This is Market Street in San Francisco, the light building is the Bank of America building, and the darker one is the James C. Flood building. Best fun fact about the Flood building was that between 1915 and 1922 it contained the Pinkerton Detective Agency, employing one lowly hard-drinking chain-smoking minion, S. Daschiell Hammett, private eye.
Couple of bios here:
Alan Pinkerton was born in 1819 in Glasgow Scotland, and came to the us in 1842, where he immediately started foiling train robberies. This brought him to the attention of Abraham Lincoln, not, presumably during a train ride to Gettysburg. Lincoln tasked Pinkerton with setting up a spy infiltration program of the Confederacy, later called the Intelligence Service, and today is known as the US. Secret Service. This did not get in the way of Pinkerton’s enthusiasm for catching train robbers, particularly one Jessie James. Pinkerton tracked James to his uncle’s home in Missouri and lobbed grenades into it, killing a bunch of innocent people, Pinkerton then burned the house down. The Missouri people were not happy with this and took the battle to the State legislature, intending to declare James a hero and offer him amnesty for all crimes he was accused of, and were defeated politically. Somehow in all of this, James struck some sort of fear of God into Pinkerton and Pinkerton dropped his chase of James forever. The one that got away. James was eventually assassinated at his breakfast table by agents of the Missouri governor. Not long after that, Pinkerton slipped on the sidewalk and face planted himself into the concrete, biting his tongue. He died of gangrene a few days later.

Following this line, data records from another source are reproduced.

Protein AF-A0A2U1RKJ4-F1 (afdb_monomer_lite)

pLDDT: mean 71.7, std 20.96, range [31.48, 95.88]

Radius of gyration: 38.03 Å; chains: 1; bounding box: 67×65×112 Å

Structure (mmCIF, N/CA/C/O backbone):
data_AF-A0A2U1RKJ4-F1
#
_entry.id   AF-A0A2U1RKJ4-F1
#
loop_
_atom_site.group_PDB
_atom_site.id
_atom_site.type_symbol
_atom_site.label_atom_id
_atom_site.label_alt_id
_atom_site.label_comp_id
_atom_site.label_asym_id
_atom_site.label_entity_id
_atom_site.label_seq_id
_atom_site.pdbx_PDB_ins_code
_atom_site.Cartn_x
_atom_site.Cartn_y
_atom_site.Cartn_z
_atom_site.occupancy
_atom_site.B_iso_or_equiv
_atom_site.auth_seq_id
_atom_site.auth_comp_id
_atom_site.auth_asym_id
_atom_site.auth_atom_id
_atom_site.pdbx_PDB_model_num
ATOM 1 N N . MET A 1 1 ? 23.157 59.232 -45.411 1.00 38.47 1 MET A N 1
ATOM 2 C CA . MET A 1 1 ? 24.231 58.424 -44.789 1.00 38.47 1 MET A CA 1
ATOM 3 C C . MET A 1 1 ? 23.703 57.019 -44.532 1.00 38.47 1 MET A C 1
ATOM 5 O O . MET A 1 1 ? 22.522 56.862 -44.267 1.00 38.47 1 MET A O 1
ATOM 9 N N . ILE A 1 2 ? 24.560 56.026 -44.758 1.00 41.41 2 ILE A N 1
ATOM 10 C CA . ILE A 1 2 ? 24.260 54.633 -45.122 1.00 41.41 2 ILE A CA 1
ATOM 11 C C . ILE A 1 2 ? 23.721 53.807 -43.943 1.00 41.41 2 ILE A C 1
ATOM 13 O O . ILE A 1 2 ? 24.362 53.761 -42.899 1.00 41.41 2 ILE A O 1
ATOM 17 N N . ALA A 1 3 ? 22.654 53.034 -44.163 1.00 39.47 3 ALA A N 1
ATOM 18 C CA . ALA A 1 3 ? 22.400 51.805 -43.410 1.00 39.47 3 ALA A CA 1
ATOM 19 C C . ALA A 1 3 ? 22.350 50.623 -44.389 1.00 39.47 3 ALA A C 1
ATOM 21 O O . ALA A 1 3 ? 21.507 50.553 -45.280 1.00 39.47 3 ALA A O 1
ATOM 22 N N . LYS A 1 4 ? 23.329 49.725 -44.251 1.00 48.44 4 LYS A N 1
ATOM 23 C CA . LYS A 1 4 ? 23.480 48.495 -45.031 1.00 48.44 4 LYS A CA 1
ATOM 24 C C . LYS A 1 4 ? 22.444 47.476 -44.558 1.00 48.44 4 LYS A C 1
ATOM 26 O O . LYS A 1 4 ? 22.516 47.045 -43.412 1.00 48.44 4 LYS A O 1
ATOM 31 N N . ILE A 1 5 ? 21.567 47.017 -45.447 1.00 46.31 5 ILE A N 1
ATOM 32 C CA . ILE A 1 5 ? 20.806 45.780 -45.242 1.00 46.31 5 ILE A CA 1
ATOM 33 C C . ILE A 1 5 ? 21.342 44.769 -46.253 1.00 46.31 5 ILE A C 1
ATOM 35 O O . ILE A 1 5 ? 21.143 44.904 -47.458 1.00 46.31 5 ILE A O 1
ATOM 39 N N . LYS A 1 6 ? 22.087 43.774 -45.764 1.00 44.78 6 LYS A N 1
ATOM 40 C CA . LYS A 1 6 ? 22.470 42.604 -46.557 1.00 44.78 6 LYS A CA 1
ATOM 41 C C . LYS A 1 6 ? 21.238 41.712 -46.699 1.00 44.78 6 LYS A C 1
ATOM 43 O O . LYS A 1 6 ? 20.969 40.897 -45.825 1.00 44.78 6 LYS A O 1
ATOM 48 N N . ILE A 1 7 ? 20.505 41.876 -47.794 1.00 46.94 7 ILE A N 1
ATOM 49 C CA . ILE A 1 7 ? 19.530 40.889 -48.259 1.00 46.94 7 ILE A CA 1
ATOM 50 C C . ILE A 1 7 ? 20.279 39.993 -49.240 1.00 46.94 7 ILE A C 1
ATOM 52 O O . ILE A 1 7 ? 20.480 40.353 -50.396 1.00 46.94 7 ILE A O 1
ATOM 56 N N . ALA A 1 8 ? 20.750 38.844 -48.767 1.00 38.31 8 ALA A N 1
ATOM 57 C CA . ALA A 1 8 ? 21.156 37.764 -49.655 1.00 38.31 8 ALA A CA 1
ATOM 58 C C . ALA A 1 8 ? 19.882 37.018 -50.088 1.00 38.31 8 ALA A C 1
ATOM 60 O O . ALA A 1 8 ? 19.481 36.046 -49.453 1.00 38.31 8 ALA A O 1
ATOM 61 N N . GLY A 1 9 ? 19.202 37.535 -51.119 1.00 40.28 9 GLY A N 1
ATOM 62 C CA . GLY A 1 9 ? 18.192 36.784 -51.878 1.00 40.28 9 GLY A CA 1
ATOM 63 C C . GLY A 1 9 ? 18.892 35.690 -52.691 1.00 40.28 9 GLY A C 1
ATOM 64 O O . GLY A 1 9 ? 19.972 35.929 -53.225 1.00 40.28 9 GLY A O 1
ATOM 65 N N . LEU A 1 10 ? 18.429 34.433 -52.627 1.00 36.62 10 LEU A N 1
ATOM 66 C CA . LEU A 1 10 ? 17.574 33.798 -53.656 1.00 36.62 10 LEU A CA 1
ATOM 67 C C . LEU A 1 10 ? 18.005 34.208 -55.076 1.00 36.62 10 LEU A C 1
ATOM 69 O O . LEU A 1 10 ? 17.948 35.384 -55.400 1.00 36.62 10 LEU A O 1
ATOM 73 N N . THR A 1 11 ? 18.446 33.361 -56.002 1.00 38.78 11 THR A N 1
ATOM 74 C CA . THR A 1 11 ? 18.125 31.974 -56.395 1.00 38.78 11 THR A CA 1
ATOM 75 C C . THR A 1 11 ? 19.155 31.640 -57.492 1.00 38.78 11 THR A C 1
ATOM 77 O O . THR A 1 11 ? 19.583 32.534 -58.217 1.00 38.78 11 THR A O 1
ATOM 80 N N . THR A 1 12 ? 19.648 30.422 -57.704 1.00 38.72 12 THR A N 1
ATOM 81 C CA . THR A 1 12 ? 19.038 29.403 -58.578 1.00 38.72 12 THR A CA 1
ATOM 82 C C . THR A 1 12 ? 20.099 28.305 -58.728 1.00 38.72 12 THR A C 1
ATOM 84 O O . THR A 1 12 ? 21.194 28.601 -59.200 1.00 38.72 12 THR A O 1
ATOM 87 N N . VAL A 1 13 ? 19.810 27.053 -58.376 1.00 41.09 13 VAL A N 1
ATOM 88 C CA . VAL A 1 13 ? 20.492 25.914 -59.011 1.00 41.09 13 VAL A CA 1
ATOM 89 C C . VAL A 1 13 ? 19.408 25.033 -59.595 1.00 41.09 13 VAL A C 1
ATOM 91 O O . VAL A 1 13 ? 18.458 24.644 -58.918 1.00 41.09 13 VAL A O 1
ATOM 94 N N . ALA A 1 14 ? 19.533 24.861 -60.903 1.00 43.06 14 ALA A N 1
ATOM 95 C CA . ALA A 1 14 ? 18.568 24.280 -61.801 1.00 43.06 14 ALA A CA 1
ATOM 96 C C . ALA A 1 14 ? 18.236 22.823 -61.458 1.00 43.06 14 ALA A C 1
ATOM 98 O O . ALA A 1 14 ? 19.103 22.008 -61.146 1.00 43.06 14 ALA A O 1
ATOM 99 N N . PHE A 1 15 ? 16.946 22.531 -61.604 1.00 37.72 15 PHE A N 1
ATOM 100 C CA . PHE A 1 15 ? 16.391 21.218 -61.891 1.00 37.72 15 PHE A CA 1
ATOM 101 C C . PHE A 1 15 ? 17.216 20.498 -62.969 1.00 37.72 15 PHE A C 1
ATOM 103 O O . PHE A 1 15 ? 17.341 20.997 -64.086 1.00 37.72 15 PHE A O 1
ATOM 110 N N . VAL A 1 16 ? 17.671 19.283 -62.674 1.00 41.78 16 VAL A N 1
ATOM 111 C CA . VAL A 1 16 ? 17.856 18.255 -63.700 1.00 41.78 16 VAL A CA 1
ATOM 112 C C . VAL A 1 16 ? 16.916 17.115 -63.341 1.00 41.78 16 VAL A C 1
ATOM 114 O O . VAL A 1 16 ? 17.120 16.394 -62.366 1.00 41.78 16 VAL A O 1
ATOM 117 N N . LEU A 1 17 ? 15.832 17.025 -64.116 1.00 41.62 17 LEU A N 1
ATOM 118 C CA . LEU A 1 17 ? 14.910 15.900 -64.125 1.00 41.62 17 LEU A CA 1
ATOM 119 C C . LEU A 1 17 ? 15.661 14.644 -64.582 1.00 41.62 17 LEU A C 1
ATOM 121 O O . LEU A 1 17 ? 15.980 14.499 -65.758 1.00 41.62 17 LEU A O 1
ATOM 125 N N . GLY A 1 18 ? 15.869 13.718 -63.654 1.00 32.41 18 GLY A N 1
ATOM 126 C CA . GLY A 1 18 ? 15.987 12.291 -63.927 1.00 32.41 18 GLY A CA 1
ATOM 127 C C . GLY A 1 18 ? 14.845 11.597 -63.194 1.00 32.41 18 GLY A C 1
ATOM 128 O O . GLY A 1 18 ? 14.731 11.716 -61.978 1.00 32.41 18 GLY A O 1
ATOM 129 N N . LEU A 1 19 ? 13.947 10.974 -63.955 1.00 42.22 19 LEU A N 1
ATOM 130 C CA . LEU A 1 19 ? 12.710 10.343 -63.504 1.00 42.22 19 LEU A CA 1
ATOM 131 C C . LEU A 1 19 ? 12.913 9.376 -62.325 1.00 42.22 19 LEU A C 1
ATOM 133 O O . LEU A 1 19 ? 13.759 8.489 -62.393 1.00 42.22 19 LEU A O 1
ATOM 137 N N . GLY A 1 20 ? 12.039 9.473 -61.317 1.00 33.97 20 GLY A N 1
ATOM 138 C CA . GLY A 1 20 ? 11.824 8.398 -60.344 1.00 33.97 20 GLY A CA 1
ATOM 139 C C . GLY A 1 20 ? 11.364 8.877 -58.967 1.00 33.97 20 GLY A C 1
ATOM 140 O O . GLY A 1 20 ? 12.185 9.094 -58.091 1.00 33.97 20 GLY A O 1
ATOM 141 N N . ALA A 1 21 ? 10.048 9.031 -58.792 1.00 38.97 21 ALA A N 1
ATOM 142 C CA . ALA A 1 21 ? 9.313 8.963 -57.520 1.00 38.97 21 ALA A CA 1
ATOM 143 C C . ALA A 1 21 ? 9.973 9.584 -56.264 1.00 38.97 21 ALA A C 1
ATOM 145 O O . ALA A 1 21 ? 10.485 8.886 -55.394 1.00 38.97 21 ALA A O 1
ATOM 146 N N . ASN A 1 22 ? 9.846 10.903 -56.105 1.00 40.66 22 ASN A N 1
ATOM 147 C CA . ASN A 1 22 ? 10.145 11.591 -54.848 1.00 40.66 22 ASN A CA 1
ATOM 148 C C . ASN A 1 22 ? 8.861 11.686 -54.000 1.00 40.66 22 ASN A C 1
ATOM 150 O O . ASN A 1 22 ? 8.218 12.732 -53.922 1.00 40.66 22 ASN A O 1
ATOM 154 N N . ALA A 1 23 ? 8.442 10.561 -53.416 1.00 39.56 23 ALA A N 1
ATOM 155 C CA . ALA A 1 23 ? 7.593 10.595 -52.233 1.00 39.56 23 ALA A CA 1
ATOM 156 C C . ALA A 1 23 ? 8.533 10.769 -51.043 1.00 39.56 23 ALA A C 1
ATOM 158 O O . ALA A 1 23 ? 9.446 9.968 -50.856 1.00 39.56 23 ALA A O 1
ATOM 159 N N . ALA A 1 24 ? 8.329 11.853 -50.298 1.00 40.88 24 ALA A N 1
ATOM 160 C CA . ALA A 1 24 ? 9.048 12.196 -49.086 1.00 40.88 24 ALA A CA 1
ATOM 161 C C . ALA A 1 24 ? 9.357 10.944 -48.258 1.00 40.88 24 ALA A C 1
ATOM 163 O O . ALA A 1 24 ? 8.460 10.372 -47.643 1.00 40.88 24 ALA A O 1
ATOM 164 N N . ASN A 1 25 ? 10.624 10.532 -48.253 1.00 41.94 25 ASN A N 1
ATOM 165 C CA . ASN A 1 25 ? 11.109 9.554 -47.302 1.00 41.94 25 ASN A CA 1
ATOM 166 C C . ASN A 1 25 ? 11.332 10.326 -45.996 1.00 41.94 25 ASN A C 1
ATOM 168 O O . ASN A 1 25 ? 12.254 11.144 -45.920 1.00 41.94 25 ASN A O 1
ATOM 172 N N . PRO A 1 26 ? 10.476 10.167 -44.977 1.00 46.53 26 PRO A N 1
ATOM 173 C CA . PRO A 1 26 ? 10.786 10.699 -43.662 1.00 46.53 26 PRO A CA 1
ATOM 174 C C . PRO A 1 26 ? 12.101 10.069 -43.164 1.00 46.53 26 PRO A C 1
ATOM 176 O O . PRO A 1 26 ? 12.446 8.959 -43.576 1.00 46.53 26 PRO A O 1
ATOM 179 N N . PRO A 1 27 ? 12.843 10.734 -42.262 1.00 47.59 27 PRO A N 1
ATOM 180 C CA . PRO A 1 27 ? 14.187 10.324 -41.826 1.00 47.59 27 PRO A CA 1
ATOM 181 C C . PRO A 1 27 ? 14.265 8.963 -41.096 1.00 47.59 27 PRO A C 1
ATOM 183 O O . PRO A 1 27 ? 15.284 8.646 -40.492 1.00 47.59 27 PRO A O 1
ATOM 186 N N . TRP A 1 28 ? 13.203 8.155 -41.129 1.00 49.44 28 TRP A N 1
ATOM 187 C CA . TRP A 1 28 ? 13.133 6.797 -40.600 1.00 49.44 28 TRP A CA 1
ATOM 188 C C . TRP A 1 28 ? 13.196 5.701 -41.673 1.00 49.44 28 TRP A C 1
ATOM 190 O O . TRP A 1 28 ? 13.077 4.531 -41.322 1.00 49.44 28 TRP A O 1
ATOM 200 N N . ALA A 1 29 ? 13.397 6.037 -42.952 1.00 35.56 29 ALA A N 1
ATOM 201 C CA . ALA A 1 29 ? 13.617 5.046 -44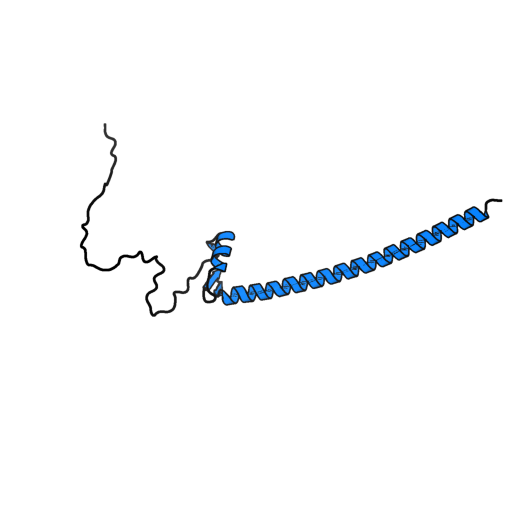.005 1.00 35.56 29 ALA A CA 1
ATOM 202 C C . ALA A 1 29 ? 14.980 4.351 -43.828 1.00 35.56 29 ALA A C 1
ATOM 204 O O . ALA A 1 29 ? 16.021 4.801 -44.302 1.00 35.56 29 ALA A O 1
ATOM 205 N N . VAL A 1 30 ? 14.942 3.267 -43.060 1.00 46.88 30 VAL A N 1
ATOM 206 C CA . VAL A 1 30 ? 16.031 2.337 -42.771 1.00 46.88 30 VAL A CA 1
ATOM 207 C C . VAL A 1 30 ? 16.443 1.598 -44.041 1.00 46.88 30 VAL A C 1
ATOM 209 O O . VAL A 1 30 ? 15.620 0.946 -44.680 1.00 46.88 30 VAL A O 1
ATOM 212 N N . ALA A 1 31 ? 17.732 1.673 -44.368 1.00 40.41 31 ALA A N 1
ATOM 213 C CA . ALA A 1 31 ? 18.376 0.723 -45.259 1.00 40.41 31 ALA A CA 1
ATOM 214 C C . ALA A 1 31 ? 18.259 -0.690 -44.662 1.00 40.41 31 ALA A C 1
ATOM 216 O O . ALA A 1 31 ? 18.514 -0.901 -43.473 1.00 40.41 31 ALA A O 1
ATOM 217 N N . GLU A 1 32 ? 17.844 -1.638 -45.497 1.00 43.31 32 GLU A N 1
ATOM 218 C CA . GLU A 1 32 ? 17.854 -3.065 -45.199 1.00 43.31 32 GLU A CA 1
ATOM 219 C C . GLU A 1 32 ? 19.267 -3.531 -44.816 1.00 43.31 32 GLU A C 1
ATOM 221 O O . GLU A 1 32 ? 20.251 -3.171 -45.459 1.00 43.31 32 GLU A O 1
ATOM 226 N N . GLY A 1 33 ? 19.356 -4.371 -43.781 1.00 37.91 33 GLY A N 1
ATOM 227 C CA . GLY A 1 33 ? 20.563 -5.145 -43.480 1.00 37.91 33 GLY A CA 1
ATOM 228 C C . GLY A 1 33 ? 21.598 -4.438 -42.604 1.00 37.91 33 GLY A C 1
ATOM 229 O O . GLY A 1 33 ? 22.676 -4.076 -43.058 1.00 37.91 33 GLY A O 1
ATOM 230 N N . GLY A 1 34 ? 21.320 -4.322 -41.306 1.00 31.48 34 GLY A N 1
ATOM 231 C CA . GLY A 1 34 ? 22.332 -3.934 -40.325 1.00 31.48 34 GLY A CA 1
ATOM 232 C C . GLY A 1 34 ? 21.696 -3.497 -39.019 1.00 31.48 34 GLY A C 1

The Pinkerton Detective agency was formed in 1850, in a Chicago, Illinois Masonic Lodge. After checking out their business plan with the major railroad magnates, they secured a mandate from the DOJ to become a federal police force. What could possibly go wrong, politicians? By 1893, US Congress had passed the Anti-Pinkerton Act, which prohibited this extremely competent little private army from further employment by the US Government. Didn’t matter, they just hopped payroll to possibly the toughest son-of-a-gun ever to live: Henry Clay Frick of Carnegie Steel, the man that bullets couldn’t put down and who had a problem with trades unions. The attempted assassination of Frick is nearly unbelievable. After the all out war (the Homestead Strike ) where he hired the Pinkertons to gun down his striking steel workers, the Anarchist movement, which would eventually assassinate a couple of Hapsburgs (no one has heard of WWI) sent an operative to kill Frick. He carried a revolver and a sharpened steel file(which was a political statement, they would do the same thing six years later to Elisabeth of Bavaria, Empress of Austria ). One day, the assassin, Alexander Berkman , walked into Frick office, shot him twice in the jugular. Frick launched himself over his desk and tackled the man. The assassin then stabbed Frick 4 times the the file. Frick subdued the guy and handed him off to his clerks with the simple directive “Don’t shoot. Leave him to the law.” The Law, however set the assassin free and he went on to bomb parades in San Francisco (killing 10), incite more deaths of union strikers(killing 26), overthrow the government of Russia(do I need to give the number dead in the Bolshevik Revolution?), until the Jewish Anarchist Federation of New York took him out of circulation for a while by getting him to write their books since they saw him as an excellent messenger of their ideas: ‘The ABC of Communist Anarchism, 1929 Vanguard Press’. Unable to kick the violence habit, Berkman eventually shot himself in the heart. Frick, meanwhile, was back at work within the week after the assassination attempt. Slap a bandage on that. Carnegie Steel wasn’t going to run itself. Unlike everyone else in this tale Frick died in his own home peacefully of old age and sheer stubbornness.
So you get the general misé en scene that Dashiell Hammett was drawing inspiration from. Hammett himself was an ardent Communist and was eventually imprisoned for putting together a group of I quote: “millionaire communist sympathizers” in order to overthrow Harry S. Truman, US. govt. etc. He managed not to kill himself or anyone else that he wasn’t supposed to (did fight in WWI and WWII). And he died of lung cancer in 1961 while putting bread on the table with book after book of his famous Thin Man series. This was Sam Spade. This was San Francisco.
This was…the James C. Flood building.